A new Facebook friend of mine asked me recently to have a read of his new novel and provide a little review of it if I wouldn't mind - of course I said I could oblige, for two very important reasons. Firstly it was a free copy of the book I was sent to read. I'm not saying that I'm cheap, but it meant I could quite happily provide an opinion knowing the experience hadn't cost me a penny (OK, maybe I'm slightly on the cheap side). Secondly, well after all, it makes a change to be asked and entrusted to provide ones opinion on a piece of work rather then me deciding to force my musings on the unsuspecting world.
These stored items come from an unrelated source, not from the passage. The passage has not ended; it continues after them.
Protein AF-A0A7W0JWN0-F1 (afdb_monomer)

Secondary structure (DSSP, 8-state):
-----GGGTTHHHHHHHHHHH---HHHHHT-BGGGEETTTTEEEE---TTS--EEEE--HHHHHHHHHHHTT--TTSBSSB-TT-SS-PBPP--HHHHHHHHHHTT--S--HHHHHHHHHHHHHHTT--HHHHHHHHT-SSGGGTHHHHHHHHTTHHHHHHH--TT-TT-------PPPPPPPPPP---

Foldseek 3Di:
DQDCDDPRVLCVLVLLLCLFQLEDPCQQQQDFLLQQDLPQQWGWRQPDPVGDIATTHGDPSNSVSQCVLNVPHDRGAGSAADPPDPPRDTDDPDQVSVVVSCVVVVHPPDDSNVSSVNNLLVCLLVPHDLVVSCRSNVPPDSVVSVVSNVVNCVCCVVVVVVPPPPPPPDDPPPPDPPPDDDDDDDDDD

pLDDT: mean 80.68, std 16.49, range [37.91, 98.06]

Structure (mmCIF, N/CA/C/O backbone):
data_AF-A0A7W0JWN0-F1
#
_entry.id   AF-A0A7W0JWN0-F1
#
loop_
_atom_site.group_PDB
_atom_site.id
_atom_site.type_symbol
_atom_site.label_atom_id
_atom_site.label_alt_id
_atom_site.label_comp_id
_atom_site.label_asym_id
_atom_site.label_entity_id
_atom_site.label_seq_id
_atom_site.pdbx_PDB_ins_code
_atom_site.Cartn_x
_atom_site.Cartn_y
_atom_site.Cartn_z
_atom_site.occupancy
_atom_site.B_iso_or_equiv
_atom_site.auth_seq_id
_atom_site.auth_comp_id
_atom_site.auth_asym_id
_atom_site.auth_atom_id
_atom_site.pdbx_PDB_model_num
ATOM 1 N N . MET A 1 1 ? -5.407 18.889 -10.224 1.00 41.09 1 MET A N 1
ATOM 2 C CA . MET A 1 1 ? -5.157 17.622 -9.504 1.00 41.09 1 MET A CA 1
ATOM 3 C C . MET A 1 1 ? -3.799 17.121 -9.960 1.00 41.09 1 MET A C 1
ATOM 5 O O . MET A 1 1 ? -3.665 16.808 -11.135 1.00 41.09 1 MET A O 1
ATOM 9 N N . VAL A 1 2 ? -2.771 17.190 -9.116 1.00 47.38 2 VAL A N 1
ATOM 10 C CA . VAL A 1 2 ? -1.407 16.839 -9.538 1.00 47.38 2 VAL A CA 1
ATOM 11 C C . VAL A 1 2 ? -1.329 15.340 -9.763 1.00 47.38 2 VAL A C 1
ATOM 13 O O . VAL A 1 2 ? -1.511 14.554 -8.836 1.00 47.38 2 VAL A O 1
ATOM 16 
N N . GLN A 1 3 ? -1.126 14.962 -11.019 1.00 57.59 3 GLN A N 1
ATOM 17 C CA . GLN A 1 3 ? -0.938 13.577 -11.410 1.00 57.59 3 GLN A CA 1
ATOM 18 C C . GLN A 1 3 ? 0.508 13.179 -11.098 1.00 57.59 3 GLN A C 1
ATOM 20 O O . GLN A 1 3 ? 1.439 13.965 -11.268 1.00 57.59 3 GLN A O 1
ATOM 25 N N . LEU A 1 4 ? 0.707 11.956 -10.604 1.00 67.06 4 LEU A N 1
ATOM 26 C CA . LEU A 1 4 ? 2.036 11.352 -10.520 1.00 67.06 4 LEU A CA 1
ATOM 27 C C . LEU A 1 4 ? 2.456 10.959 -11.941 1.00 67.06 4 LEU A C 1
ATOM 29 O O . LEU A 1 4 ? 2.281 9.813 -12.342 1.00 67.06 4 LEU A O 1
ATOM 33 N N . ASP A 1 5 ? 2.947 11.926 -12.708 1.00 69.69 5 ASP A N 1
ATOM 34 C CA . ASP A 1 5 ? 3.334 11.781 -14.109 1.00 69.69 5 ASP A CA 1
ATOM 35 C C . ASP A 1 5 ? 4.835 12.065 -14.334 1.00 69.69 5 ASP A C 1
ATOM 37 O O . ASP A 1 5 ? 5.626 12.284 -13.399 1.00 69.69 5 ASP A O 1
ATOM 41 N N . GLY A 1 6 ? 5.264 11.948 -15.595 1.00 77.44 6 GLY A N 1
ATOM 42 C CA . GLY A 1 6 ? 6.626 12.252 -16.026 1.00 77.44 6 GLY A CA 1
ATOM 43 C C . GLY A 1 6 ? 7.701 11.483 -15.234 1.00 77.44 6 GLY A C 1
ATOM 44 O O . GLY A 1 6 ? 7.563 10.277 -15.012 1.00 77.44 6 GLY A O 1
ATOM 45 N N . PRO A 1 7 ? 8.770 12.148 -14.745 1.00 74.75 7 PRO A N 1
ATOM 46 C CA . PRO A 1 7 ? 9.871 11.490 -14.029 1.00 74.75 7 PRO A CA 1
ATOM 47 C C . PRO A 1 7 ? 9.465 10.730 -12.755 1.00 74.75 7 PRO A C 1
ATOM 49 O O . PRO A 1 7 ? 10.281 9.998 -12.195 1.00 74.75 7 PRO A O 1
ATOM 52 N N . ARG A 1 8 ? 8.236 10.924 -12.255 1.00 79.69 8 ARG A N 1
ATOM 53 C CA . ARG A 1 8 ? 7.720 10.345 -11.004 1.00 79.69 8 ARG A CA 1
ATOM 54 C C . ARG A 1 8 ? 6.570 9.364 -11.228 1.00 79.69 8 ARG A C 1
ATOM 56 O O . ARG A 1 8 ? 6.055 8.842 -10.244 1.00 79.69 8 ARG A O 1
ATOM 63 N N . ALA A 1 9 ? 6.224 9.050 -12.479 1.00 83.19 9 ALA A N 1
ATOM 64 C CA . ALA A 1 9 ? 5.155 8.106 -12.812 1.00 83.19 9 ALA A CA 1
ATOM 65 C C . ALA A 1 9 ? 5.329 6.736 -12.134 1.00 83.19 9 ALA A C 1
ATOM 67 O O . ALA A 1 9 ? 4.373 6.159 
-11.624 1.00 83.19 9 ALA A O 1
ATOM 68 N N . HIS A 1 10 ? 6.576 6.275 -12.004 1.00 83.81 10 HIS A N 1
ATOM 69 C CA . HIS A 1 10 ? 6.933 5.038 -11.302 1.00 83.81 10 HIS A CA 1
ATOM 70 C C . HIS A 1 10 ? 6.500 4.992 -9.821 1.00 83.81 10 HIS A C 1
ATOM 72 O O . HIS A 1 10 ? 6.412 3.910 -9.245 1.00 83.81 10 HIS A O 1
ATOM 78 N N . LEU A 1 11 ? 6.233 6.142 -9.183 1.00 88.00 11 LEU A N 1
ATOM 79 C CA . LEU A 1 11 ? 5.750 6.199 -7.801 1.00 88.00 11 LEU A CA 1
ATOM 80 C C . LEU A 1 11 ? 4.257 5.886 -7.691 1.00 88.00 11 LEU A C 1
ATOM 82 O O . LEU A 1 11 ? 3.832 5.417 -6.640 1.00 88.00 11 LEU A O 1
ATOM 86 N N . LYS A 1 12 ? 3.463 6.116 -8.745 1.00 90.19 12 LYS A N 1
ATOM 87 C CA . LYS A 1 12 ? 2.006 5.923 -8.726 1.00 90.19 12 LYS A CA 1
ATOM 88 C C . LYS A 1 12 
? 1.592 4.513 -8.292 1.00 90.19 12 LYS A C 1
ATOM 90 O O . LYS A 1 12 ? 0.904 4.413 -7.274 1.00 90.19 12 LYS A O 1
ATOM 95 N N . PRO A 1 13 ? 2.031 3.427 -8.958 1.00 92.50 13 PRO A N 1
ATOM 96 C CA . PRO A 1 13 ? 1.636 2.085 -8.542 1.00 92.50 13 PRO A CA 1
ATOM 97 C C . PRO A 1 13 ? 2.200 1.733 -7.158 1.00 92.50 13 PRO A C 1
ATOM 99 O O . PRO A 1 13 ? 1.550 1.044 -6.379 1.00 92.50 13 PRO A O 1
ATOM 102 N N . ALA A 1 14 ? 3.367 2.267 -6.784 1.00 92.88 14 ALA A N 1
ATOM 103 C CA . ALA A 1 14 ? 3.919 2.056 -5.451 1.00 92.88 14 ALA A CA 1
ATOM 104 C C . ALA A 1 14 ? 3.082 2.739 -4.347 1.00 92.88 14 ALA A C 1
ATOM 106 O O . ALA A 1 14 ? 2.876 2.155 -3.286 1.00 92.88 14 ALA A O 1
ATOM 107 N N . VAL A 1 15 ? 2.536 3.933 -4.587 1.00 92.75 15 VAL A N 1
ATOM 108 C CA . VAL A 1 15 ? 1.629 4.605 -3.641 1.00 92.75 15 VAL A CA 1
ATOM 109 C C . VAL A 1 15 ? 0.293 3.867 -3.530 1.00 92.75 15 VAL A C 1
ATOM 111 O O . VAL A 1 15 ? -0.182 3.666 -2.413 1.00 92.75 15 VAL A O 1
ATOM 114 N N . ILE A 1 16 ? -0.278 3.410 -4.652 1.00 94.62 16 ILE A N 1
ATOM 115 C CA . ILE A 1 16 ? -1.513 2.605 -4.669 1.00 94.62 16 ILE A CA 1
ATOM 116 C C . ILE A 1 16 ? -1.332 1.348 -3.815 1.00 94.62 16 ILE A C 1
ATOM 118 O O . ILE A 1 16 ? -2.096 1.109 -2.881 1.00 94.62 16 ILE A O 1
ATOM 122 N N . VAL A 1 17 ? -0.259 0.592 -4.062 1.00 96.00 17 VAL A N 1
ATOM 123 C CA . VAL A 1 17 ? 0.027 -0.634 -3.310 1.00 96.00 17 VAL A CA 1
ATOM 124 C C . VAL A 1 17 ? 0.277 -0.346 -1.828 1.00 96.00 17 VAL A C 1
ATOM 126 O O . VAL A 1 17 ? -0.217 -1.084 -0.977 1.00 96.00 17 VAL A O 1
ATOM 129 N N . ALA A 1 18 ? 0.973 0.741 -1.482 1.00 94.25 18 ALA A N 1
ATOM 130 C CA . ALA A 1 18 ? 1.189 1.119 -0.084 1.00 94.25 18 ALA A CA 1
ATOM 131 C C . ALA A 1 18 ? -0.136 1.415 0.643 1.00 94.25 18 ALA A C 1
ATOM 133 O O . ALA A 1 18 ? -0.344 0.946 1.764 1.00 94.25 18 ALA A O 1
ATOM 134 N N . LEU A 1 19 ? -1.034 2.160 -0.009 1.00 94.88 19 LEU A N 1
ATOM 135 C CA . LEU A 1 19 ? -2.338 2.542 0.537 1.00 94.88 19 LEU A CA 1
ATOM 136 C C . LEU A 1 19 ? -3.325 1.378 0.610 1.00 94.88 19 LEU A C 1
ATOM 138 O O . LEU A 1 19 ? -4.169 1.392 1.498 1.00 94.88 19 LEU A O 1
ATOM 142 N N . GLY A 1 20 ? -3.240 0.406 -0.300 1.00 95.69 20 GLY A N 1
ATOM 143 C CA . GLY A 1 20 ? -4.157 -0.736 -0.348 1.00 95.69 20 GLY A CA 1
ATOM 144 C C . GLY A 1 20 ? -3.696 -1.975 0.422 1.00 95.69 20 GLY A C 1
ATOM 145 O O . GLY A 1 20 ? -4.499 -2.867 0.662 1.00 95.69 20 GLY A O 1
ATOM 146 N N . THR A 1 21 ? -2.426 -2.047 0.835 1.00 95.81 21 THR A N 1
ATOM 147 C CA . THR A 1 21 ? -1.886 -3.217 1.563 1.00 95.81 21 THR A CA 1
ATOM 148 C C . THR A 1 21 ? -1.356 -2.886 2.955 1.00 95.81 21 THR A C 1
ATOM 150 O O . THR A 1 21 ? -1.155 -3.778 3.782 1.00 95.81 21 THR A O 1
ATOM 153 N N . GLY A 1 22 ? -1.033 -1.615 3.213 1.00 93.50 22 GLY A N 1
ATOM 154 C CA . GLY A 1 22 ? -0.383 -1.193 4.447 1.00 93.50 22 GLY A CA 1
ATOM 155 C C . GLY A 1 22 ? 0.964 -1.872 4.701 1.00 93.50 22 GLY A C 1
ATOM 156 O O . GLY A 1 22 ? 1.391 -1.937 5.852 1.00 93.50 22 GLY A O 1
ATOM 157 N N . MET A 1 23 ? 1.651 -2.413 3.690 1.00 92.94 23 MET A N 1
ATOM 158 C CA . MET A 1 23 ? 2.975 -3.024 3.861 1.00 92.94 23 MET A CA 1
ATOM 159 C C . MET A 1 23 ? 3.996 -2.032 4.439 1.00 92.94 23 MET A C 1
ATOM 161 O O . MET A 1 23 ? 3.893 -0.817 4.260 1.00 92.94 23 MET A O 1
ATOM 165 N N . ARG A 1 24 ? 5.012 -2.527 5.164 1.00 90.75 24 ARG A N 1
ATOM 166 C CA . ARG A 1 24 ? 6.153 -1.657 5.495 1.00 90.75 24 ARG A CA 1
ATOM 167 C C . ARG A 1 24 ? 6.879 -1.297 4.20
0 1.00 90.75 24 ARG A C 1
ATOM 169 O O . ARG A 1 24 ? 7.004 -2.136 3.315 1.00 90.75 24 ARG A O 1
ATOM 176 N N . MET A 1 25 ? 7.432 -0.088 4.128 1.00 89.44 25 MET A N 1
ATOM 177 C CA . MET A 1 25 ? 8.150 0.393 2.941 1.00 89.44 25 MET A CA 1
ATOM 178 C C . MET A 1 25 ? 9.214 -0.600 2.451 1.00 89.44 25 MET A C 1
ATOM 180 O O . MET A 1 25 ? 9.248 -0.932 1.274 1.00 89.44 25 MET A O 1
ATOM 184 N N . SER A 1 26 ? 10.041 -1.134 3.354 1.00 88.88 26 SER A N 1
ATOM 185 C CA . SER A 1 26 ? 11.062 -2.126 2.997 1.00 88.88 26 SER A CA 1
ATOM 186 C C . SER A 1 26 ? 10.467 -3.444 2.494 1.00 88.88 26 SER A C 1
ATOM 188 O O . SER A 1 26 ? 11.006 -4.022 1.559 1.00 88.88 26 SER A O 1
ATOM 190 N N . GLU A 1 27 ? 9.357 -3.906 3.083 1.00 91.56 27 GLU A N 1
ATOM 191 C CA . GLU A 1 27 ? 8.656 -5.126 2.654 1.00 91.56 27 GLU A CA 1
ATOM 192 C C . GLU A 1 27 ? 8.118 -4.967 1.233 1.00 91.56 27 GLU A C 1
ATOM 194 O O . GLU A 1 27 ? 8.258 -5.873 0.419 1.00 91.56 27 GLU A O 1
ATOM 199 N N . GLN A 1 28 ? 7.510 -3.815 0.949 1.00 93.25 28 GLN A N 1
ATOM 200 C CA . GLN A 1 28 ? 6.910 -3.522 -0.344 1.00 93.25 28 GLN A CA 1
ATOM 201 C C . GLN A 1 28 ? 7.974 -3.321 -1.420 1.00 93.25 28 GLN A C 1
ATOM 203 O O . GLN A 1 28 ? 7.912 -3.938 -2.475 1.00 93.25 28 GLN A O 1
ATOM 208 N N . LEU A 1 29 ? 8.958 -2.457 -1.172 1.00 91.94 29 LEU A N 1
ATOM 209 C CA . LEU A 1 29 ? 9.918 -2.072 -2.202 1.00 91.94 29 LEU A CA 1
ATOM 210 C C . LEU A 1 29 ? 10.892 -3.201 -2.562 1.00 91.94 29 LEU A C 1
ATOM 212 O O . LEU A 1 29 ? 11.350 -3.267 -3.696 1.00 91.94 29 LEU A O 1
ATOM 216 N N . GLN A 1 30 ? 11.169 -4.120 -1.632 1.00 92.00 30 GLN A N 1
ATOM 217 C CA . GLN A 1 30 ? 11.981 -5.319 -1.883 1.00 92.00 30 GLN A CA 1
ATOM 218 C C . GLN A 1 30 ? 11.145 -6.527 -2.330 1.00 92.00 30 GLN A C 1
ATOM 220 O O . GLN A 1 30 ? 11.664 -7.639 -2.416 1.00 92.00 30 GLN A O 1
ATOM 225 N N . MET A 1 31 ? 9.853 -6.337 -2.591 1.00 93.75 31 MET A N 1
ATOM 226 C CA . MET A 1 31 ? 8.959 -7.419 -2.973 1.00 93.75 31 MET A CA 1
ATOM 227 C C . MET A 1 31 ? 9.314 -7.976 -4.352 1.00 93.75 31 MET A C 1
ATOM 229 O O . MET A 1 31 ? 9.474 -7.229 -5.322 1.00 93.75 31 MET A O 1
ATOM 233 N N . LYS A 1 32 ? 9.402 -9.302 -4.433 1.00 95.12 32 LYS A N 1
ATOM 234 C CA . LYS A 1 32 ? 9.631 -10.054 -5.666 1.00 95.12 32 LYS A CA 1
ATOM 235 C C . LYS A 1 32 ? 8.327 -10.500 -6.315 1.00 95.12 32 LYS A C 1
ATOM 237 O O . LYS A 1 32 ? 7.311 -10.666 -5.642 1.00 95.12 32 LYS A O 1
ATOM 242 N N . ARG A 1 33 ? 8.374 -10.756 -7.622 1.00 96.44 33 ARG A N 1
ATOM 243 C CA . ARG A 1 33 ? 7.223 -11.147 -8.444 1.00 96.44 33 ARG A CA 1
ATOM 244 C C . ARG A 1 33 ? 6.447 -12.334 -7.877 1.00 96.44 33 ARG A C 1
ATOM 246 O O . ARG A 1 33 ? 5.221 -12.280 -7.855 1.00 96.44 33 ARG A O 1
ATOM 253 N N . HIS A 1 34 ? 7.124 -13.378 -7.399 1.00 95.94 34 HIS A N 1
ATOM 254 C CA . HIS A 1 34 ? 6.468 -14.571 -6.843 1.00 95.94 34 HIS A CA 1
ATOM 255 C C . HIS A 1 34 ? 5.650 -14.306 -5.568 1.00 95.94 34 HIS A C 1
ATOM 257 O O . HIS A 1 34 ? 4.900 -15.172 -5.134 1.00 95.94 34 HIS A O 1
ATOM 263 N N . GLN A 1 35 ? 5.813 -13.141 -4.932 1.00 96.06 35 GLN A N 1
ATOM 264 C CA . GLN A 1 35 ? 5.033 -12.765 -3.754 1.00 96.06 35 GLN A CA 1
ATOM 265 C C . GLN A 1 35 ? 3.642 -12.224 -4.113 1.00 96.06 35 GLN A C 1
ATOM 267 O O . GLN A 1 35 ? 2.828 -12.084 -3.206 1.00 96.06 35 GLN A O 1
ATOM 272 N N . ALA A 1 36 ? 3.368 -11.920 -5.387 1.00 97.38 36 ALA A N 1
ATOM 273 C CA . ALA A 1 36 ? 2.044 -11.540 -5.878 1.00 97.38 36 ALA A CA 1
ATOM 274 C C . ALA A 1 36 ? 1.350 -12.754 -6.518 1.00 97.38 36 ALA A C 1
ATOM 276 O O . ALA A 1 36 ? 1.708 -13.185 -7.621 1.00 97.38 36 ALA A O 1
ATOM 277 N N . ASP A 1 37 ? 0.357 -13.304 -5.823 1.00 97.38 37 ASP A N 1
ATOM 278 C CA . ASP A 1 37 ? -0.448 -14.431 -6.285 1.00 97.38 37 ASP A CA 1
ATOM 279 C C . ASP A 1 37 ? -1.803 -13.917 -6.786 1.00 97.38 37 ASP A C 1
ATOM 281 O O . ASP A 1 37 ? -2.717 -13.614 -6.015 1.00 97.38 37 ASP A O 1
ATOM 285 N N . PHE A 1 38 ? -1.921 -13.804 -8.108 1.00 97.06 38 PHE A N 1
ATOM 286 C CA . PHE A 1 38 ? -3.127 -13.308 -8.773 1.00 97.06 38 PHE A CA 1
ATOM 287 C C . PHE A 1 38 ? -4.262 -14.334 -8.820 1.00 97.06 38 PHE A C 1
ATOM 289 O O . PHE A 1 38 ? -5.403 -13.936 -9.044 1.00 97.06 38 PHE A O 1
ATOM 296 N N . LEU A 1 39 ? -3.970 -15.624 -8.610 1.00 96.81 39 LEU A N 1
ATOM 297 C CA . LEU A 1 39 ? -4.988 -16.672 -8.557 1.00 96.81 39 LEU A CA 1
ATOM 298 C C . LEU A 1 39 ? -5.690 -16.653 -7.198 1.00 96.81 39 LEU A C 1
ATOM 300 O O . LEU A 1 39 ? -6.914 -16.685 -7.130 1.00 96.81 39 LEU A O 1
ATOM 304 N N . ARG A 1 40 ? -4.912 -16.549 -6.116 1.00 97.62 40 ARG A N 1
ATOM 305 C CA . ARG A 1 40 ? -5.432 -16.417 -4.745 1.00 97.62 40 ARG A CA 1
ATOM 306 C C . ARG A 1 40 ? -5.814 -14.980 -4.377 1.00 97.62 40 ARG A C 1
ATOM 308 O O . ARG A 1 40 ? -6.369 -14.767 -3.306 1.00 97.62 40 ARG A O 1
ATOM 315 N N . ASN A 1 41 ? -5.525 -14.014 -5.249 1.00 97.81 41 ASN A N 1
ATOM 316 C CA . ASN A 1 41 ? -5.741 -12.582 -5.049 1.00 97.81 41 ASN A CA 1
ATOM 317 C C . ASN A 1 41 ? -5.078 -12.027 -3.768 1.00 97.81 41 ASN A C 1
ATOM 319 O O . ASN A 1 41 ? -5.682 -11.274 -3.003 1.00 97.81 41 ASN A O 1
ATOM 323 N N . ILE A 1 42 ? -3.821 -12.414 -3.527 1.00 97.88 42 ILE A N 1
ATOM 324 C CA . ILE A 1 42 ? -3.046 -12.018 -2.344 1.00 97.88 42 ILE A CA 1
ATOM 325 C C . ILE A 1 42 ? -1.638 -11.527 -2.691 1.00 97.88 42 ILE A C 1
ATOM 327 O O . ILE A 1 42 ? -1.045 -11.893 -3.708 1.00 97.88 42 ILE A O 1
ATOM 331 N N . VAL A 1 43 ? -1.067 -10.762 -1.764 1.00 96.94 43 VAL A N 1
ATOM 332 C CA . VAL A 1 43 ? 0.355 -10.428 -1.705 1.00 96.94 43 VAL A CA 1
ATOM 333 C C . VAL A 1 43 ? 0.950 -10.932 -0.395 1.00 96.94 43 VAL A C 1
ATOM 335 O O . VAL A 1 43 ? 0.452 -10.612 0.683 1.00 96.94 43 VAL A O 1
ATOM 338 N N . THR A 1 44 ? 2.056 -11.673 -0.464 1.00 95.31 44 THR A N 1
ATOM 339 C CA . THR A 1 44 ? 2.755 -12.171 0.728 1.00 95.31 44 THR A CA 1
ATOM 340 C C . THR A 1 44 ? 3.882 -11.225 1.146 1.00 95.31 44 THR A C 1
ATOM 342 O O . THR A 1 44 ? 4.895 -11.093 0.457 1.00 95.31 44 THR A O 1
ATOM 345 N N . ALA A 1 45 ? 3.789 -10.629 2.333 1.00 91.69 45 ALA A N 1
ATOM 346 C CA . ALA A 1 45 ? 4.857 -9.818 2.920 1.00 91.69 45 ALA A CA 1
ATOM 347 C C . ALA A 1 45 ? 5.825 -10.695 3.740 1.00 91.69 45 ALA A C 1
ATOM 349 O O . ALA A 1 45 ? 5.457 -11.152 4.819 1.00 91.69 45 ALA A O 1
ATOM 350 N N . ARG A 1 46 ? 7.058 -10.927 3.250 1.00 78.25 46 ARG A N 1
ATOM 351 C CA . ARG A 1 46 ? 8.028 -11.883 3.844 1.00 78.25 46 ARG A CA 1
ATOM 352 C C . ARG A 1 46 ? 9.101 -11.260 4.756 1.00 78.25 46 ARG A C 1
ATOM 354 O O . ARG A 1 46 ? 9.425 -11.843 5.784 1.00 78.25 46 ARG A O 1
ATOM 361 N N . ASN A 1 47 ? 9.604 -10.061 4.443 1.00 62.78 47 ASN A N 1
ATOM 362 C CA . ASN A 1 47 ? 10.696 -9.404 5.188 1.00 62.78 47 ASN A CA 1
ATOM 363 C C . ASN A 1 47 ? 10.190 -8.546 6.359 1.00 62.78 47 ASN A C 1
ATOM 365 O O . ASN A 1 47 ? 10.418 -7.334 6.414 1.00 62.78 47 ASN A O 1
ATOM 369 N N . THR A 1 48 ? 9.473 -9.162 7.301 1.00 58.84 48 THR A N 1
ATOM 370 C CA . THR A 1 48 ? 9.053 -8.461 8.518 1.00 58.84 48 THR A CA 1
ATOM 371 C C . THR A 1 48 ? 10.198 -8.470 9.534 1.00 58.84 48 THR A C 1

So it was with a keen sense of anticipation that I began Michael Mulvihill's horror story. The story is set in modern day Siberia and the protagonist, Tobias is a caretaker looking after a small area of land for a major Oil company. He's a sympathetic and likable character who has fallen on hard times in the Russia that is now very different (and not always for the best) from the days of the Soviet Union. Times are hard, crime is rife and the people seem to have lost their identity and protection that the old controlling system seemed to offer
As in any self-respecting horror story the world we find ourselves in becomes instantly authentic. The reader is immediately sucked into Tobias' weary boredom with his job and general dissatisfaction with his life which very quickly turns into an ever increasing sense of paranoia and foreboding. We are under no illusions that things are not what they seem in Tobias's world. The scene, for example, where the mysterious white hand appears and tortures Tobias within the first couple of chapters is genuinely unsettling. I won't go into to many details of what Tobias' experiences are (delusion or not as the case may be) at the White hands, er, hand. Lets just say the brain investigation is suitably deliciously detailed, whether you like your human brain raw or fried……
Slowly it becomes apparent to us that the piece of land that Tobias is looking after only happens to be a recently opened gateway to hell which is about to spew forth all manner of dastardly and satanic forces into the deliciously named 'Vodka Valley' and its local residents. So thats a bit annoying then. Not that this is a straightforward by-the-numbers forces of evil take-over of the planet. Things aren't helped for the devil's cause as there is a continuing battle of wills and priories by the various 'evil factions'. The continuing attempts at one-upmanship between Asmodeus, demon leader of dark forces, and Ethagoria Nebsonia, master of the Siberian Vampires are a joy to read. It seems that its not only us humans who have problems with disagreeing factions stopping us, or in this case, the devil, getting things done.
Siberian Hellhole is horror story yes, there are some genuinely explicit scenes of pure Horror contained therein. However, it is far more than that. The characters are extremely well structured and each have a rich, textured tapestry that instills feeling of immediate dislike or empathy, depending on the individual concerned. In the case of the devil, you could say both feelings are instilled. The blossoming relationship between Tobias and his love interest Lyuba is both believable and authentic. For me, the character of Affanasi, the owner of the Chekov bar and his transformation to a fully fledged vampire is extremely well written and poignantly believable.
It is also an intelligent horror story containing elements as difference as Perestroika, philosophy, the power of religious faith and the ultimate battle of good over evil. Michael also draws upon his own background as a psychologist in some passages that draw upon detailed analysis of the human condition. Overall, it is a satisfying and thought provoking horror story of the battle between the forces of hell and a reassurance of a populations spirituality.
Michael Mulvihill is a Dublin based was a long-time contributor to BLACK PETALS e-zine. This includes his issue #61 poems: A Love Story Beautiful, Capitalism’s Modern Architecture of Love, Red Brick, The Securocrats, and Toxic Addiction (+ the poems, Fatigued, O Mother, and Spike-Inverted Hearts for BP #58; “The Cleaner and the Collector” tale & all 6 BP #56 poems; BP #50’s story, “The Soul Scrubber”, and as featured vampire poet with A Vampire’s Dilemma: Love, Becoming a Vampire, Vampire Insomnia, and Vampiric War in The Kodori Valley; BP #49 poems, I, the Vampire, The Reluctant Vampire of Tbilisi, Vampire Observations, and Vampire Psychoanalysis). The 30ish author published a short story, “Ethagoria Nebsonia,” in BP in 1998 and had a poem, “The Bombing,” in The Kingdom News about a domestic tragedy in Ireland. Rest in peace and rise again, thou sweet and terrible soul!